Ronald Shusett (June 28, 1935 – August 29, 2024) was an American screenwriter and film producer, best known for his works in the science fiction and horror film genres. Along with co-writer Dan O'Bannon, he is the creator of the Alien film franchise.

== Early life and education ==
Shusett was born to a Jewish family in Pittsburgh, Pennsylvania, but raised in Los Angeles from the age of 3. His brother, Gary Shusett, is the founder of the Sherwood Oaks Film School. Shusett studied drama at the University of California, Los Angeles, and initially worked as a playwright. He cites Alfred Hitchcock as a major inspiration.

== Career ==
In 1974, Shusett's psychological thriller screenplay W was produced by Bing Crosby Productions into a film directed by Richard Quine and starring Twiggy. That same year, Shusett optioned the Philip K. Dick short story, "We Can Remember It for You Wholesale", that became the basis of the film Total Recall.

It was during this time he met his writing partner Dan O'Bannon, after being impressed by his student film Dark Star.
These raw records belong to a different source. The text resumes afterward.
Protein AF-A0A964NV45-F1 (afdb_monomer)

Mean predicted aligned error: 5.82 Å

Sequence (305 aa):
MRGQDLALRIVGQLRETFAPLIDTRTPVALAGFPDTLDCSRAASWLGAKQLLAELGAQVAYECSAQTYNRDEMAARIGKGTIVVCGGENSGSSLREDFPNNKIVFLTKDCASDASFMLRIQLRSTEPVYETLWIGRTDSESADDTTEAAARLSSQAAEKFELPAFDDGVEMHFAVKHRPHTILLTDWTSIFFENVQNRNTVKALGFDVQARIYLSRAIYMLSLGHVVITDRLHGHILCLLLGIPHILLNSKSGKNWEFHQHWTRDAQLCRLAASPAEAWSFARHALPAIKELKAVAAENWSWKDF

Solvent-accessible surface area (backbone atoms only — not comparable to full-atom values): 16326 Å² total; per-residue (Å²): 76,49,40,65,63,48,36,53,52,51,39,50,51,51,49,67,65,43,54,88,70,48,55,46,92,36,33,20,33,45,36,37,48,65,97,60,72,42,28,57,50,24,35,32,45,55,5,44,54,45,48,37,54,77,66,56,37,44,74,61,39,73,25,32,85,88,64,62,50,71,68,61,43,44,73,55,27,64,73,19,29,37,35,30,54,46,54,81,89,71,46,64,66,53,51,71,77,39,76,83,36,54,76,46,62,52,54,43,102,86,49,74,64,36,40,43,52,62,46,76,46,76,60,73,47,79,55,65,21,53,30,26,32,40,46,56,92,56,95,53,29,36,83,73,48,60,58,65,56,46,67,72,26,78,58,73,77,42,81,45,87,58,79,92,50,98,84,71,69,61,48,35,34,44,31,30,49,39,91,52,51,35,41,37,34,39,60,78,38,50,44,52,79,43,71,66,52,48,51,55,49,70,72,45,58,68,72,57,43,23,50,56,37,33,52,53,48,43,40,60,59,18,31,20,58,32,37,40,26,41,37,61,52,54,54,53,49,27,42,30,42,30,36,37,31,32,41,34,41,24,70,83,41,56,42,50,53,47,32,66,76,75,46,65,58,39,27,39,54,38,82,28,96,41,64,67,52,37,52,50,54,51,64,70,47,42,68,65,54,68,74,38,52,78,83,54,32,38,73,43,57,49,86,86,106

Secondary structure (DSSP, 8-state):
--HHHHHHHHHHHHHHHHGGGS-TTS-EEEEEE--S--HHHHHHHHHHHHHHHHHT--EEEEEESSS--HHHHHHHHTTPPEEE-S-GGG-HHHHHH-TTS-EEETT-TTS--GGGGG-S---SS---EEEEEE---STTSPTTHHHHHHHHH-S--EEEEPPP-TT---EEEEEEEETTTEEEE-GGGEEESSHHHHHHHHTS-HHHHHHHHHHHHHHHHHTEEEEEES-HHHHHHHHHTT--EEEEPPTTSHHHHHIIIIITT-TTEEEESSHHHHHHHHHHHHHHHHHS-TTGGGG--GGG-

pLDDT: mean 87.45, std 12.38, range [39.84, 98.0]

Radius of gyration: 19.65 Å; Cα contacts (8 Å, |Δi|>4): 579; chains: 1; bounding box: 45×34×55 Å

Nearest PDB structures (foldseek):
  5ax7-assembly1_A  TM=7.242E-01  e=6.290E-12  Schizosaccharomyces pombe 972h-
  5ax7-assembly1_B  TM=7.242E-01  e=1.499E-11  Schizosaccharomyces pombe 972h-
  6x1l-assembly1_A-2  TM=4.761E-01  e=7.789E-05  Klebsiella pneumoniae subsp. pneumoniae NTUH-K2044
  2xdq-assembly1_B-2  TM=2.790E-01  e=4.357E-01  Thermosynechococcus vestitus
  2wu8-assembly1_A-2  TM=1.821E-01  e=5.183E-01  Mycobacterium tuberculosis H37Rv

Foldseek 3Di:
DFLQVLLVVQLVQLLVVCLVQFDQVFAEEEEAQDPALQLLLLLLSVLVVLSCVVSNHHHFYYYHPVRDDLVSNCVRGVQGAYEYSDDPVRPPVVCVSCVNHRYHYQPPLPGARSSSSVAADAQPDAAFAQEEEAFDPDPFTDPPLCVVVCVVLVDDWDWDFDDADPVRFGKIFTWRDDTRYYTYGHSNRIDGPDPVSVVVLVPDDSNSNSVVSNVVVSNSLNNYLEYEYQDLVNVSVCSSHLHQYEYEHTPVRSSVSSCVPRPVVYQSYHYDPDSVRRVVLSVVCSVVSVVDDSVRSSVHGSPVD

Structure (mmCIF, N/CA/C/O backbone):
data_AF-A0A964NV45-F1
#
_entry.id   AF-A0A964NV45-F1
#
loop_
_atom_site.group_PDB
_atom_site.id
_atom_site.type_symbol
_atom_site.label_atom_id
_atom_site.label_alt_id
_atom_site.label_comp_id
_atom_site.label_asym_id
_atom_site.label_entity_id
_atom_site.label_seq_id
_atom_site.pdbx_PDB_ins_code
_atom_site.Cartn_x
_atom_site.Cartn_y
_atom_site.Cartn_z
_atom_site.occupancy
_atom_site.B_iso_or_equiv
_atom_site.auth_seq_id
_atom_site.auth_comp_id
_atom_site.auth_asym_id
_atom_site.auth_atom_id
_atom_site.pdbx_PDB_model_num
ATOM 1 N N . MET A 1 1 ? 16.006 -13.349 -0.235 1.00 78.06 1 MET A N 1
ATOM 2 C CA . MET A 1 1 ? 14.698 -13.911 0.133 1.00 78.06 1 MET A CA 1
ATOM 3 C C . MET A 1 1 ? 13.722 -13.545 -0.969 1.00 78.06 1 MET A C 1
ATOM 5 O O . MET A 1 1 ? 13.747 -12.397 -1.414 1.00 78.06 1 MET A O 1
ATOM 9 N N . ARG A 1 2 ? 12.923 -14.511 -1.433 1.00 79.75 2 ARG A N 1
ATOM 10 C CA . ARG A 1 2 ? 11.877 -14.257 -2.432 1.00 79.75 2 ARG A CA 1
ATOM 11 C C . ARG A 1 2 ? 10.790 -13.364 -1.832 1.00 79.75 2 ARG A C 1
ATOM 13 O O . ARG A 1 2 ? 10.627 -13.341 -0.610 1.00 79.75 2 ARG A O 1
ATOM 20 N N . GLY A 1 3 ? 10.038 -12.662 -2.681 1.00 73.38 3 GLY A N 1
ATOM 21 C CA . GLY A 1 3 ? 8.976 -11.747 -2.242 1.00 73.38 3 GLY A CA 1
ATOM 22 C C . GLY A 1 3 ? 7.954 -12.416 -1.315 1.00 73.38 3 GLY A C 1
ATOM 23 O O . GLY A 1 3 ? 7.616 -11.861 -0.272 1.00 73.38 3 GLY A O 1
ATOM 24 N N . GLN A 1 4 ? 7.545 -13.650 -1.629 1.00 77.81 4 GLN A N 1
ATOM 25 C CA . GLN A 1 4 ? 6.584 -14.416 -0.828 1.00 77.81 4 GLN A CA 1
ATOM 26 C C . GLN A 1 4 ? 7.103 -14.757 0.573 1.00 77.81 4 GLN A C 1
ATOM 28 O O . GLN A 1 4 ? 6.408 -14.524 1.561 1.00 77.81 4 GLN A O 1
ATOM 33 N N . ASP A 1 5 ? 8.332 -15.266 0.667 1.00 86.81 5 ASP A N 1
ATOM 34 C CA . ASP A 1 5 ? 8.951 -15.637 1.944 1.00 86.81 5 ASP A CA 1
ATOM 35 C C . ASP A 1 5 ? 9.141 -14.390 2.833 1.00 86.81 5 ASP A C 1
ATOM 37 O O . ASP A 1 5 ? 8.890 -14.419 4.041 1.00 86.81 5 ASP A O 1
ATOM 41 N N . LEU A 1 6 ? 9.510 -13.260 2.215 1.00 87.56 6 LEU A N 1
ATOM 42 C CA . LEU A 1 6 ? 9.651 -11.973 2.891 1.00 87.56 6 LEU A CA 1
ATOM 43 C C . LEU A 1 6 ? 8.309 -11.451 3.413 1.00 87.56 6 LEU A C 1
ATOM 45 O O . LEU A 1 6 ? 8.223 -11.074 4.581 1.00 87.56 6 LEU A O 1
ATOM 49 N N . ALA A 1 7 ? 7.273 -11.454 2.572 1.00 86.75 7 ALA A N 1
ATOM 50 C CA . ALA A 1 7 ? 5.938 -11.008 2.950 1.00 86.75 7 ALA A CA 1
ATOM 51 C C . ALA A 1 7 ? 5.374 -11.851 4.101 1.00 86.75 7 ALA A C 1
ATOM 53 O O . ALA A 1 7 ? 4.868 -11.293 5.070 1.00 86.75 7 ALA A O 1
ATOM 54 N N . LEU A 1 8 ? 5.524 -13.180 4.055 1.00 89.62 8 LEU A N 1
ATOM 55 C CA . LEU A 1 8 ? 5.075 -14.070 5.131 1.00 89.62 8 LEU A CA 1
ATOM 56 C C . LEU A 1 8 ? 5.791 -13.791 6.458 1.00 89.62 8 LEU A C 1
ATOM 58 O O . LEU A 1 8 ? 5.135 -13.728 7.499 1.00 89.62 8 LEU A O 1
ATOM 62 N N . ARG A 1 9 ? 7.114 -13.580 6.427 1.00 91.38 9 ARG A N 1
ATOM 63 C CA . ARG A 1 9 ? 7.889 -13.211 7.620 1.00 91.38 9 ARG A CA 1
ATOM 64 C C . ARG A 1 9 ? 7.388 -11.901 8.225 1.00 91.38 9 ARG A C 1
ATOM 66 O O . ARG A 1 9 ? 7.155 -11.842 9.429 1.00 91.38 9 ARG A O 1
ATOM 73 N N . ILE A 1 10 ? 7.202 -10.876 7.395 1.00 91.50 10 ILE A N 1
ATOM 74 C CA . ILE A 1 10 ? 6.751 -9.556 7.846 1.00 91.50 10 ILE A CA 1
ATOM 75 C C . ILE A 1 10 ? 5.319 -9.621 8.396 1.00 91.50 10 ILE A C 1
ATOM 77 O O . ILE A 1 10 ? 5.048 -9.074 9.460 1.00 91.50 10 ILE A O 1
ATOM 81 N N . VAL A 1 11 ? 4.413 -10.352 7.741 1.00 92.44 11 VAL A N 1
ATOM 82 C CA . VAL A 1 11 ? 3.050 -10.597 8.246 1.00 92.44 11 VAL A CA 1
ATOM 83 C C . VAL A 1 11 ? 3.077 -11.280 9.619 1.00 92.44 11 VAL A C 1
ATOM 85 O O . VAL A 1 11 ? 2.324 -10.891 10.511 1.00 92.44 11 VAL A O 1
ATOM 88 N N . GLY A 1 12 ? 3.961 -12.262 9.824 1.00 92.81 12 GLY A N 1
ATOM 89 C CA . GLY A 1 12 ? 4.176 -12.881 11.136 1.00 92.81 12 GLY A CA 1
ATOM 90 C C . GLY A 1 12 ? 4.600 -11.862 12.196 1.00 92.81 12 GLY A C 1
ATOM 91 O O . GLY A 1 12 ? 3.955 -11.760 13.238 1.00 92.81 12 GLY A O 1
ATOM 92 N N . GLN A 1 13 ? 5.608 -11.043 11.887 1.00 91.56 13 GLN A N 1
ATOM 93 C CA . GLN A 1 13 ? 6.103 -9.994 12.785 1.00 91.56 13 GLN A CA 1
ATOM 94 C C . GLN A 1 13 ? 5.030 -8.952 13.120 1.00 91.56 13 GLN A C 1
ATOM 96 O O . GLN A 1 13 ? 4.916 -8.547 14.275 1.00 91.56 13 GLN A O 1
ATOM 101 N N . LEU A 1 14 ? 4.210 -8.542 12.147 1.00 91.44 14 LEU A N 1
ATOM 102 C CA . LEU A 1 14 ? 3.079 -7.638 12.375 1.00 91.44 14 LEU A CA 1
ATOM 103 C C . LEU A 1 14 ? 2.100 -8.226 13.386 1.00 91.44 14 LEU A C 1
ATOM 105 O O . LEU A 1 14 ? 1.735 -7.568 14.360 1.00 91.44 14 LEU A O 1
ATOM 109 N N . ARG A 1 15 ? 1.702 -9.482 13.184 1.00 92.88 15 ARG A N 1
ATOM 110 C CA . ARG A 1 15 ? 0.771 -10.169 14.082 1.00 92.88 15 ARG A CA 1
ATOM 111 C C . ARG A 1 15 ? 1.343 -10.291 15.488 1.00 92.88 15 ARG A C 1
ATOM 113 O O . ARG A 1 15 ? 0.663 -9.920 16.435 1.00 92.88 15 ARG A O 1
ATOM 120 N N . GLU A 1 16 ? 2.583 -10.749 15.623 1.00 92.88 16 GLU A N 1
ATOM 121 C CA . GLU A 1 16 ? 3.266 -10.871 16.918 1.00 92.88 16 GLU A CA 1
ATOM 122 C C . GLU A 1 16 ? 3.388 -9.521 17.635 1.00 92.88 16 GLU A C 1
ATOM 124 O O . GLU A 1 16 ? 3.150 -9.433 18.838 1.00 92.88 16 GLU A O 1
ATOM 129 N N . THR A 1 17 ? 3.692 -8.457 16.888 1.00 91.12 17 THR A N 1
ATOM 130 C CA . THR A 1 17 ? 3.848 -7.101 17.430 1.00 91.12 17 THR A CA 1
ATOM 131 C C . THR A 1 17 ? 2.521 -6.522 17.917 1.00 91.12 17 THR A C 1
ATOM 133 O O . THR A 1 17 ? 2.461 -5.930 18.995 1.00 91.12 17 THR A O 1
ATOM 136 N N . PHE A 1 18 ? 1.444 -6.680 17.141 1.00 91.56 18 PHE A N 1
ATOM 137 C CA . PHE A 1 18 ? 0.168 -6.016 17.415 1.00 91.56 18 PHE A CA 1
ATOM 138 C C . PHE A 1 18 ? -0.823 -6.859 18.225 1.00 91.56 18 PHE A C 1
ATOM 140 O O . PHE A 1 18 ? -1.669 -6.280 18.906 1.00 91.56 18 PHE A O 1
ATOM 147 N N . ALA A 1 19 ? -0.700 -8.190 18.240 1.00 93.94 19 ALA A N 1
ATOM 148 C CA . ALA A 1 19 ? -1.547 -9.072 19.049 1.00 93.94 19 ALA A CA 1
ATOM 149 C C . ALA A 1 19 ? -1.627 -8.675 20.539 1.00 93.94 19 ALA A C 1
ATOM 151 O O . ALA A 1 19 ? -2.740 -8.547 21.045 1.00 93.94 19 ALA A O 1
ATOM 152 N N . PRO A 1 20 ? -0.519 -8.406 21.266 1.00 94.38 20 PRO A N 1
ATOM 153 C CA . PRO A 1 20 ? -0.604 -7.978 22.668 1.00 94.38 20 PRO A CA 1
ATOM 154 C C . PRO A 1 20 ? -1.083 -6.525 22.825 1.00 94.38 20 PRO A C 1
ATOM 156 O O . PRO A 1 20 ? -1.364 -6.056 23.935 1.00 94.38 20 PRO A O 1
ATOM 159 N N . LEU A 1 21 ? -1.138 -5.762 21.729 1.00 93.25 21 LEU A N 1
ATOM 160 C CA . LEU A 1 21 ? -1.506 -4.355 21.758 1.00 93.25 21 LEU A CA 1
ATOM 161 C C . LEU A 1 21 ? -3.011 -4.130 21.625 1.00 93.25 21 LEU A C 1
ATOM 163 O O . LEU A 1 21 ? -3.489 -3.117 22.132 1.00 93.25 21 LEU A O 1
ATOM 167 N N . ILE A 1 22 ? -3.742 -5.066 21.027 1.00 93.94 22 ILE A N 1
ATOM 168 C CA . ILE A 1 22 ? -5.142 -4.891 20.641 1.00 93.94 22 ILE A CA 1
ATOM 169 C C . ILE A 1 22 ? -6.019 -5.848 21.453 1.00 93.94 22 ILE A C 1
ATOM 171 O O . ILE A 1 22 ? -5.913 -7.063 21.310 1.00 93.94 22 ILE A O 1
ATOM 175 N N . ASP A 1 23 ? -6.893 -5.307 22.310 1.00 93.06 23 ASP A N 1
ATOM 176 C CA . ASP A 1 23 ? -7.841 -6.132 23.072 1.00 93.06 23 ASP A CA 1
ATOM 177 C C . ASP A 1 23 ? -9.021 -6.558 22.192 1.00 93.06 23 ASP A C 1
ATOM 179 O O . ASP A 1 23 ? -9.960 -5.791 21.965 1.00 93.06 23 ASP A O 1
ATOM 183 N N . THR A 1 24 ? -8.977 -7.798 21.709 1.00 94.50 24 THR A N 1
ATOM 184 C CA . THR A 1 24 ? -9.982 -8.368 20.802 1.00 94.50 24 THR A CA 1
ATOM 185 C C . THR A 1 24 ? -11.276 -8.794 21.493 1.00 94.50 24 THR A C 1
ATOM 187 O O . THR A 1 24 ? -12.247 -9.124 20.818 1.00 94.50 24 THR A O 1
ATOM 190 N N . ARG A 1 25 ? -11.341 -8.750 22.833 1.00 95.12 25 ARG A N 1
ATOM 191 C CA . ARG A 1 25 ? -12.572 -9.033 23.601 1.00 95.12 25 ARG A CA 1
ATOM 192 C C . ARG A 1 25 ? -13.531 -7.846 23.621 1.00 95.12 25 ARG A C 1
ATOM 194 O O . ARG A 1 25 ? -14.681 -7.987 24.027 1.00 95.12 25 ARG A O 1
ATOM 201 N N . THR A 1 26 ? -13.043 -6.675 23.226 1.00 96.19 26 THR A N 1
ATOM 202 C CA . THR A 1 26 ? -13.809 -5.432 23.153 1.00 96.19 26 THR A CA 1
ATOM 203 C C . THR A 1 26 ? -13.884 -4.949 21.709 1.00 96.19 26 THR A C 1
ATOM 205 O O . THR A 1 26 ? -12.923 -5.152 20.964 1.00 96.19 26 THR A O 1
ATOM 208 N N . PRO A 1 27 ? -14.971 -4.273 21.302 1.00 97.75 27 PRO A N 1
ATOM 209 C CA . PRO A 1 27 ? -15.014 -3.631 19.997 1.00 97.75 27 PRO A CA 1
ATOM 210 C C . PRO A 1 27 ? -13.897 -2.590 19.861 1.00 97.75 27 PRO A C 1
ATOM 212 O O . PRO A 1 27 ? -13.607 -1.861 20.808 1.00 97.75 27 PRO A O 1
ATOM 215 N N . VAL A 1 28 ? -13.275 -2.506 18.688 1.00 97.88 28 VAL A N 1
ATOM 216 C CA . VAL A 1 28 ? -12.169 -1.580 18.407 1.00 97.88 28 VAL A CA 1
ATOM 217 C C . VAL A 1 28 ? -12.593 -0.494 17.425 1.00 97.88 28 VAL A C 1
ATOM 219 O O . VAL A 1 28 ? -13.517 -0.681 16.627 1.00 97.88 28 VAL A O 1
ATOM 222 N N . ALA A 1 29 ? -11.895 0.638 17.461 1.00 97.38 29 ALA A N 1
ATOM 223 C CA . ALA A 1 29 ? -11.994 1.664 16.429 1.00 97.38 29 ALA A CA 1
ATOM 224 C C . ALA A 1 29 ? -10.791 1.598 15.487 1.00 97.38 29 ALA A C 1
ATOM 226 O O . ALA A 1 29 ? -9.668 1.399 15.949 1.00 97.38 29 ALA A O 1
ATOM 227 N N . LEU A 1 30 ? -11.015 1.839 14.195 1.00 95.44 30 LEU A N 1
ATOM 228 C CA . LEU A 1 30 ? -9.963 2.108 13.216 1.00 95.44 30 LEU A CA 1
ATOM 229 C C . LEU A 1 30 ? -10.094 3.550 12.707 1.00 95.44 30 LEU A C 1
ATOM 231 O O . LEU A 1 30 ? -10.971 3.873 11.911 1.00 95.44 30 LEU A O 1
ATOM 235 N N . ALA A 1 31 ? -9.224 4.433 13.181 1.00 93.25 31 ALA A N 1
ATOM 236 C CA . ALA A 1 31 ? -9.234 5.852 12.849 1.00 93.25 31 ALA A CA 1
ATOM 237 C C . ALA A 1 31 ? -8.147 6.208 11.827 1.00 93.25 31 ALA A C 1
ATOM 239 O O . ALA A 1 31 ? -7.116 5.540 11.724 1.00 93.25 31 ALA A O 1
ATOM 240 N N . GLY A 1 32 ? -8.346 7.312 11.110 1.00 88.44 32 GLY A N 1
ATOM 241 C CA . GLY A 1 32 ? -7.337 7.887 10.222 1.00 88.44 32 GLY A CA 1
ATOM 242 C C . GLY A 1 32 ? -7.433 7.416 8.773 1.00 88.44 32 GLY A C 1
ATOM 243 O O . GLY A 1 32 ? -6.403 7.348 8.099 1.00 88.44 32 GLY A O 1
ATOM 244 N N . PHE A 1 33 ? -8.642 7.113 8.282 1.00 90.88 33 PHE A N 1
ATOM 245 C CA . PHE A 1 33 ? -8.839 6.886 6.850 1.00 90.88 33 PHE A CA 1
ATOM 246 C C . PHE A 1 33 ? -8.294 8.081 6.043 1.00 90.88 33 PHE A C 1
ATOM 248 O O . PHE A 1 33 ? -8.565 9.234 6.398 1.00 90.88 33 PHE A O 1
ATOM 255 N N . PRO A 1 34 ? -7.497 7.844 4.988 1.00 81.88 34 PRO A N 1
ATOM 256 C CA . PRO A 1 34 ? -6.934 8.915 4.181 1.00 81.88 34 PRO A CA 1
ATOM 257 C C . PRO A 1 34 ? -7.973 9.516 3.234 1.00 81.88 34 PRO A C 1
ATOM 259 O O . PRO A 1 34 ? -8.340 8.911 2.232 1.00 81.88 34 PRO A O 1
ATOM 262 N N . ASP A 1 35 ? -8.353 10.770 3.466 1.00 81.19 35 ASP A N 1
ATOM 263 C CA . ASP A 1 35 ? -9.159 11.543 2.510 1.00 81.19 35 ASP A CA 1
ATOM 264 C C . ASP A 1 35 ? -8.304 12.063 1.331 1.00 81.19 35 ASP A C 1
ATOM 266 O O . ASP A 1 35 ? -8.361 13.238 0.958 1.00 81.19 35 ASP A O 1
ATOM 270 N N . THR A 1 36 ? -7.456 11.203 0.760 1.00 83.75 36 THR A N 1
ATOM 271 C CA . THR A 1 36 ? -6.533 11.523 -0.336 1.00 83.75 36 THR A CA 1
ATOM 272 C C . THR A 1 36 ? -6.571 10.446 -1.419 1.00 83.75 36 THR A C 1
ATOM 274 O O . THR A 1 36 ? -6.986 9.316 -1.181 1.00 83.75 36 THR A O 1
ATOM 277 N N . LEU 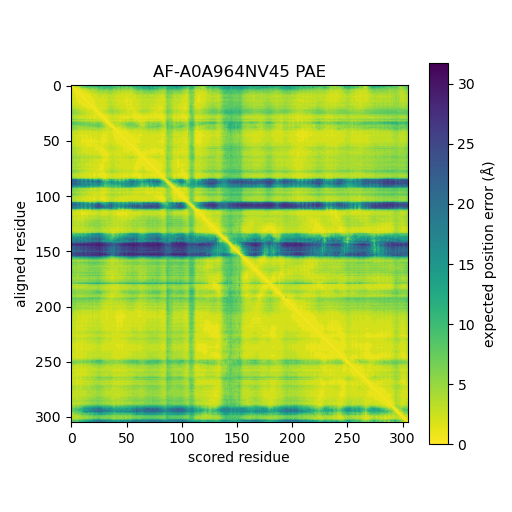A 1 37 ? -6.112 10.797 -2.623 1.00 84.56 37 LEU A N 1
ATOM 278 C CA . LEU A 1 37 ? -5.951 9.846 -3.733 1.00 84.56 37 LEU A CA 1
ATOM 279 C C . LEU A 1 37 ? -4.610 9.101 -3.681 1.00 84.56 37 LEU A C 1
ATOM 281 O O . LEU A 1 37 ? -4.286 8.358 -4.600 1.00 84.56 37 LEU A O 1
ATOM 285 N N . ASP A 1 38 ? -3.816 9.303 -2.624 1.00 83.00 38 ASP A N 1
ATOM 286 C CA . ASP A 1 38 ? -2.526 8.637 -2.481 1.00 83.00 38 ASP A CA 1
ATOM 287 C C . ASP A 1 38 ? -2.738 7.154 -2.152 1.00 83.00 38 ASP A C 1
ATOM 289 O O . ASP A 1 38 ? -3.080 6.776 -1.024 1.00 83.00 38 ASP A O 1
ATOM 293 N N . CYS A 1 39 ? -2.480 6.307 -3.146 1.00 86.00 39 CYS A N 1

The two wrote several spec scripts, with the one entitled Star Beast eventually evolving into Alien (1979). The final script was heavily re-written by producers Walter Hill and David Giler, but in the end Dan O'Bannon received sole screenwriting credit, while O'Bannon and Shusett shared story credit.

Off the success of Alien, Shusett wrote or co-wrote the horror films Phobia (1980), Dead & Buried (1981), and The Final Terror (1983). During the decade, he formed a new writing partnership with Steven Pressfield. Together they wrote the monster adventure film King Kong Lives (1986), the Steven Seagal film Above the Law (1988), and the sci-fi action film Freejack (1992). They were uncredited script doctors on Seagal's next film Hard to Kill (1990).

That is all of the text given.